基金supported by "973" project(2005CB522902)Grand Science and Technology Special Project (2008ZX10002-010,015)Shanghai Municipal Government (8410706800)
文摘Chronic infection of hepatitis B virus (HBV) presents one of the serious public health challenges worldwide. Current treatment of chronic hepatitis B (CHB) is limited, and is composed of interferon and nucleoside/nucleotide reverse transcriptase inhibitors (NRTI). Interferon is poorly tolerated and is only responsive in a small fraction of CHB patients and NRTIs often face the problem of emergence of drug resistance during long-term treatment. The current treatment of CHB can be improved in several ways including genotyping mutations associated with drug resistance before treatment to guide the choice of NRTIs and suitable combinations among NRTIs and interferon.

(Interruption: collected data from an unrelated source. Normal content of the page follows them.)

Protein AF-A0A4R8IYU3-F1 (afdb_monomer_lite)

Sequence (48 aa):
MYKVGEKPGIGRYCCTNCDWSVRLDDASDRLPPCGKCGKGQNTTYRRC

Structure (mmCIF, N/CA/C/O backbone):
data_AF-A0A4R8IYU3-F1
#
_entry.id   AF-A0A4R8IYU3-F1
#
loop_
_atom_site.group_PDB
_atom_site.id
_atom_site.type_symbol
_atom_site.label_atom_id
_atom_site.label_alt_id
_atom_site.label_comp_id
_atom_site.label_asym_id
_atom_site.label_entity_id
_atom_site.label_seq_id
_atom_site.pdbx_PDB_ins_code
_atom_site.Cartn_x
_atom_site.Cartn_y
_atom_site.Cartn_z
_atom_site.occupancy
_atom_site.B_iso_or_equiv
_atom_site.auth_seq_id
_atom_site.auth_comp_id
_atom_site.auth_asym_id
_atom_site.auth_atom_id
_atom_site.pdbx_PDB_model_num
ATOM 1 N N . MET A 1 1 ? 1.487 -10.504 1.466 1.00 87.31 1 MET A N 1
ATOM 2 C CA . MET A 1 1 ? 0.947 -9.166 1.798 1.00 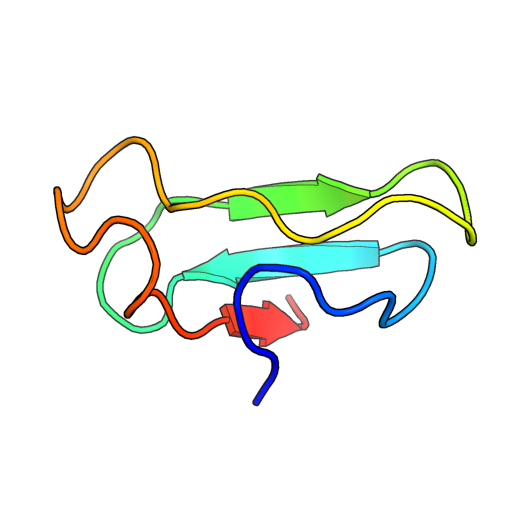87.31 1 MET A CA 1
ATOM 3 C C . MET A 1 1 ? 2.081 -8.174 1.641 1.00 87.31 1 MET A C 1
ATOM 5 O O . MET A 1 1 ? 3.187 -8.515 2.031 1.00 87.31 1 MET A O 1
ATOM 9 N N . TYR A 1 2 ? 1.819 -7.013 1.050 1.00 94.38 2 TYR A N 1
ATOM 10 C CA . TYR A 1 2 ? 2.828 -6.006 0.709 1.00 94.38 2 TYR A CA 1
ATOM 11 C C . TYR A 1 2 ? 2.650 -4.758 1.568 1.00 94.38 2 TYR A C 1
ATOM 13 O O . TYR A 1 2 ? 1.523 -4.449 1.969 1.00 94.38 2 TYR A O 1
ATOM 21 N N . LYS A 1 3 ? 3.737 -4.040 1.847 1.00 94.56 3 LYS A N 1
ATOM 22 C CA . LYS A 1 3 ? 3.711 -2.836 2.690 1.00 94.56 3 LYS A CA 1
ATOM 23 C C . LYS A 1 3 ? 3.966 -1.565 1.884 1.00 94.56 3 LYS A C 1
ATOM 25 O O . LYS A 1 3 ? 4.492 -1.612 0.774 1.00 94.56 3 LYS A O 1
ATOM 30 N N . VAL A 1 4 ? 3.583 -0.424 2.457 1.00 94.38 4 VAL A N 1
ATOM 31 C CA . VAL A 1 4 ? 3.936 0.900 1.920 1.00 94.38 4 VAL A CA 1
ATOM 32 C C . VAL A 1 4 ? 5.450 0.987 1.719 1.00 94.38 4 VAL A C 1
ATOM 34 O O . VAL A 1 4 ? 6.216 0.549 2.574 1.00 94.38 4 VAL A O 1
ATOM 37 N N . GLY A 1 5 ? 5.874 1.541 0.585 1.00 93.62 5 GLY A N 1
ATOM 38 C CA . GLY A 1 5 ? 7.282 1.708 0.222 1.00 93.62 5 GLY A CA 1
ATOM 39 C C . GLY A 1 5 ? 7.907 0.526 -0.524 1.00 93.62 5 GLY A C 1
ATOM 40 O O . GLY A 1 5 ? 8.944 0.714 -1.162 1.00 93.62 5 GLY A O 1
ATOM 41 N N . GLU A 1 6 ? 7.287 -0.658 -0.508 1.00 94.69 6 GLU A N 1
ATOM 42 C CA . GLU A 1 6 ? 7.784 -1.809 -1.266 1.00 94.69 6 GLU A CA 1
ATOM 43 C C . GLU A 1 6 ? 7.514 -1.679 -2.765 1.00 94.69 6 GLU A C 1
ATOM 45 O O . GLU A 1 6 ? 6.577 -0.998 -3.188 1.00 94.69 6 GLU A O 1
ATOM 50 N N . LYS A 1 7 ? 8.332 -2.381 -3.558 1.00 95.31 7 LYS A N 1
ATOM 51 C CA . LYS A 1 7 ? 8.248 -2.459 -5.021 1.00 95.31 7 LYS A CA 1
ATOM 52 C C . LYS A 1 7 ? 7.869 -3.879 -5.457 1.00 95.31 7 LYS A C 1
ATOM 54 O O . LYS A 1 7 ? 8.725 -4.634 -5.910 1.00 95.31 7 LYS A O 1
ATOM 59 N N . PRO A 1 8 ? 6.604 -4.293 -5.289 1.00 93.25 8 PRO A N 1
ATOM 60 C CA . PRO A 1 8 ? 6.151 -5.637 -5.662 1.00 93.25 8 PRO A CA 1
ATOM 61 C C . PRO A 1 8 ? 6.035 -5.856 -7.183 1.00 93.25 8 PRO A C 1
ATOM 63 O O . PRO A 1 8 ? 5.650 -6.944 -7.622 1.00 93.25 8 PRO A O 1
ATOM 66 N N . GLY A 1 9 ? 6.345 -4.826 -7.975 1.00 94.12 9 GLY A N 1
ATOM 67 C CA . GLY A 1 9 ? 6.231 -4.806 -9.426 1.00 94.12 9 GLY A CA 1
ATOM 68 C C . GLY A 1 9 ? 4.839 -4.414 -9.915 1.00 94.12 9 GLY A C 1
ATOM 69 O O . GLY A 1 9 ? 3.901 -4.238 -9.129 1.00 94.12 9 GLY A O 1
ATOM 70 N N . ILE A 1 10 ? 4.721 -4.312 -11.238 1.00 96.06 10 ILE A N 1
ATOM 71 C CA . ILE A 1 10 ? 3.498 -3.927 -11.949 1.00 96.06 10 ILE A CA 1
ATOM 72 C C . ILE A 1 10 ? 2.336 -4.828 -11.523 1.00 96.06 10 ILE A C 1
ATOM 74 O O . ILE A 1 10 ? 2.462 -6.053 -11.433 1.00 96.06 10 ILE A O 1
ATOM 78 N N . GLY A 1 11 ? 1.193 -4.214 -11.241 1.00 95.19 11 GLY A N 1
ATOM 79 C CA . GLY A 1 11 ? -0.001 -4.932 -10.819 1.00 95.19 11 GLY A CA 1
ATOM 80 C C . GLY A 1 11 ? -0.977 -4.057 -10.051 1.00 95.19 11 GLY A C 1
ATOM 81 O O . GLY A 1 11 ? -0.703 -2.894 -9.749 1.00 95.19 11 GLY A O 1
ATOM 82 N N . ARG A 1 12 ? -2.137 -4.627 -9.725 1.00 96.00 12 ARG A N 1
ATOM 83 C CA . ARG A 1 12 ? -3.134 -3.963 -8.891 1.00 96.00 12 ARG A CA 1
ATOM 84 C C . ARG A 1 12 ? -3.039 -4.473 -7.453 1.00 96.00 12 ARG A C 1
ATOM 86 O O . ARG A 1 12 ? -2.884 -5.662 -7.177 1.00 96.00 12 ARG A O 1
ATOM 93 N N . TYR A 1 13 ? -3.088 -3.533 -6.521 1.00 95.75 13 TYR A N 1
ATOM 94 C CA . TYR A 1 13 ? -2.902 -3.778 -5.101 1.00 95.75 13 TYR A CA 1
ATOM 95 C C . TYR A 1 13 ? -4.062 -3.167 -4.334 1.00 95.75 13 TYR A C 1
ATOM 97 O O . TYR A 1 13 ? -4.286 -1.961 -4.368 1.00 95.75 13 TYR A O 1
ATOM 105 N N . CYS A 1 14 ? -4.799 -4.014 -3.631 1.00 95.25 14 CYS A N 1
ATOM 106 C CA . CYS A 1 14 ? -5.949 -3.634 -2.830 1.00 95.25 14 CYS A CA 1
ATOM 107 C C . CYS A 1 14 ? -5.533 -3.525 -1.369 1.00 95.25 14 CYS A C 1
ATOM 109 O O . CYS A 1 14 ? -4.877 -4.424 -0.832 1.00 95.25 14 CYS A O 1
ATOM 111 N N . CYS A 1 15 ? -5.921 -2.433 -0.718 1.00 94.81 15 CYS A N 1
ATOM 112 C CA . CYS A 1 15 ? -5.759 -2.271 0.715 1.00 94.81 15 CYS A CA 1
ATOM 113 C C . CYS A 1 15 ? -6.493 -3.412 1.432 1.00 94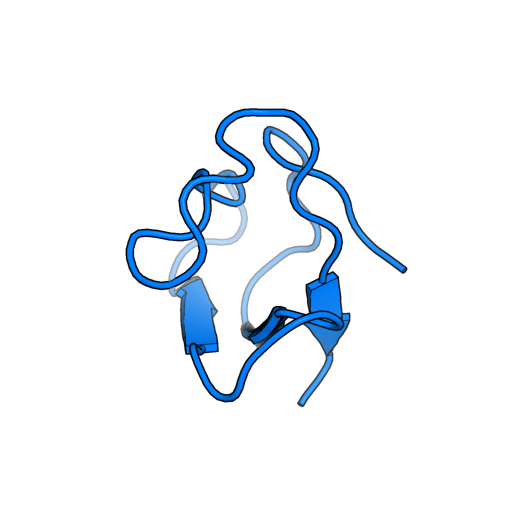.81 15 CYS A C 1
ATOM 115 O O . CYS A 1 15 ? -7.602 -3.789 1.070 1.00 94.81 15 CYS A O 1
ATOM 117 N N . THR A 1 16 ? -5.882 -3.988 2.462 1.00 93.56 16 THR A N 1
ATOM 118 C CA . THR A 1 16 ? -6.520 -5.063 3.237 1.00 93.56 16 THR A CA 1
ATOM 119 C C . THR A 1 16 ? -7.499 -4.539 4.288 1.00 93.56 16 THR A C 1
ATOM 121 O O . THR A 1 16 ? -8.214 -5.329 4.888 1.00 93.56 16 THR A O 1
ATOM 124 N N . ASN A 1 17 ? -7.517 -3.224 4.535 1.00 92.12 17 ASN A N 1
ATOM 125 C CA . ASN A 1 17 ? -8.354 -2.588 5.558 1.00 92.12 17 ASN A CA 1
ATOM 126 C C . AS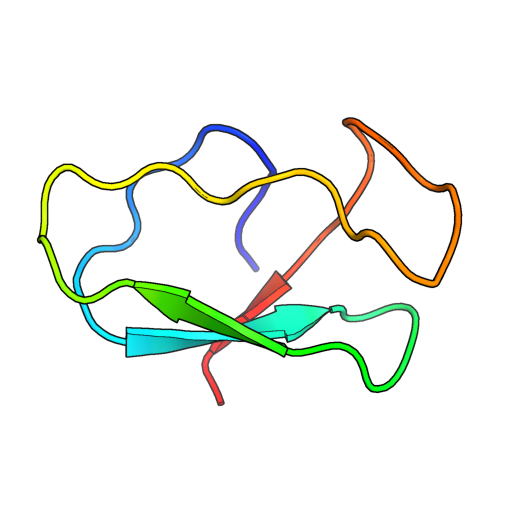N A 1 17 ? -9.589 -1.879 4.972 1.00 92.12 17 ASN A C 1
ATOM 128 O O . ASN A 1 17 ? -10.482 -1.502 5.720 1.00 92.12 17 ASN A O 1
ATOM 132 N N . CYS A 1 18 ? -9.611 -1.619 3.664 1.00 91.81 18 CYS A N 1
ATOM 133 C CA . CYS A 1 18 ? -10.697 -0.916 2.978 1.00 91.81 18 CYS A CA 1
ATOM 134 C C . CYS A 1 18 ? -10.679 -1.252 1.480 1.00 91.81 18 CYS A C 1
ATOM 136 O O . CYS A 1 18 ? -9.712 -1.828 0.996 1.00 91.81 18 CYS A O 1
ATOM 138 N N . ASP A 1 19 ? -11.677 -0.806 0.721 1.00 89.31 19 ASP A N 1
ATOM 139 C CA . ASP A 1 19 ? -11.814 -1.106 -0.720 1.00 89.31 19 ASP A CA 1
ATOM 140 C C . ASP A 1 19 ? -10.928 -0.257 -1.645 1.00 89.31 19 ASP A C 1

It is important to continue research in the identification of novel therapeutic targets in the life cycle of HBV or in the host immune system to stimulate the development of new antiviral agents and immunotherapies. Several antiviral agents targeting HBV entry, cccDNA, capsid formation, viral morphogenesis and virion secretion, as well as two therapeutic vaccines are currently being evaluated in preclinical studies or in clinical trials to assess their anti-HBV efficacy.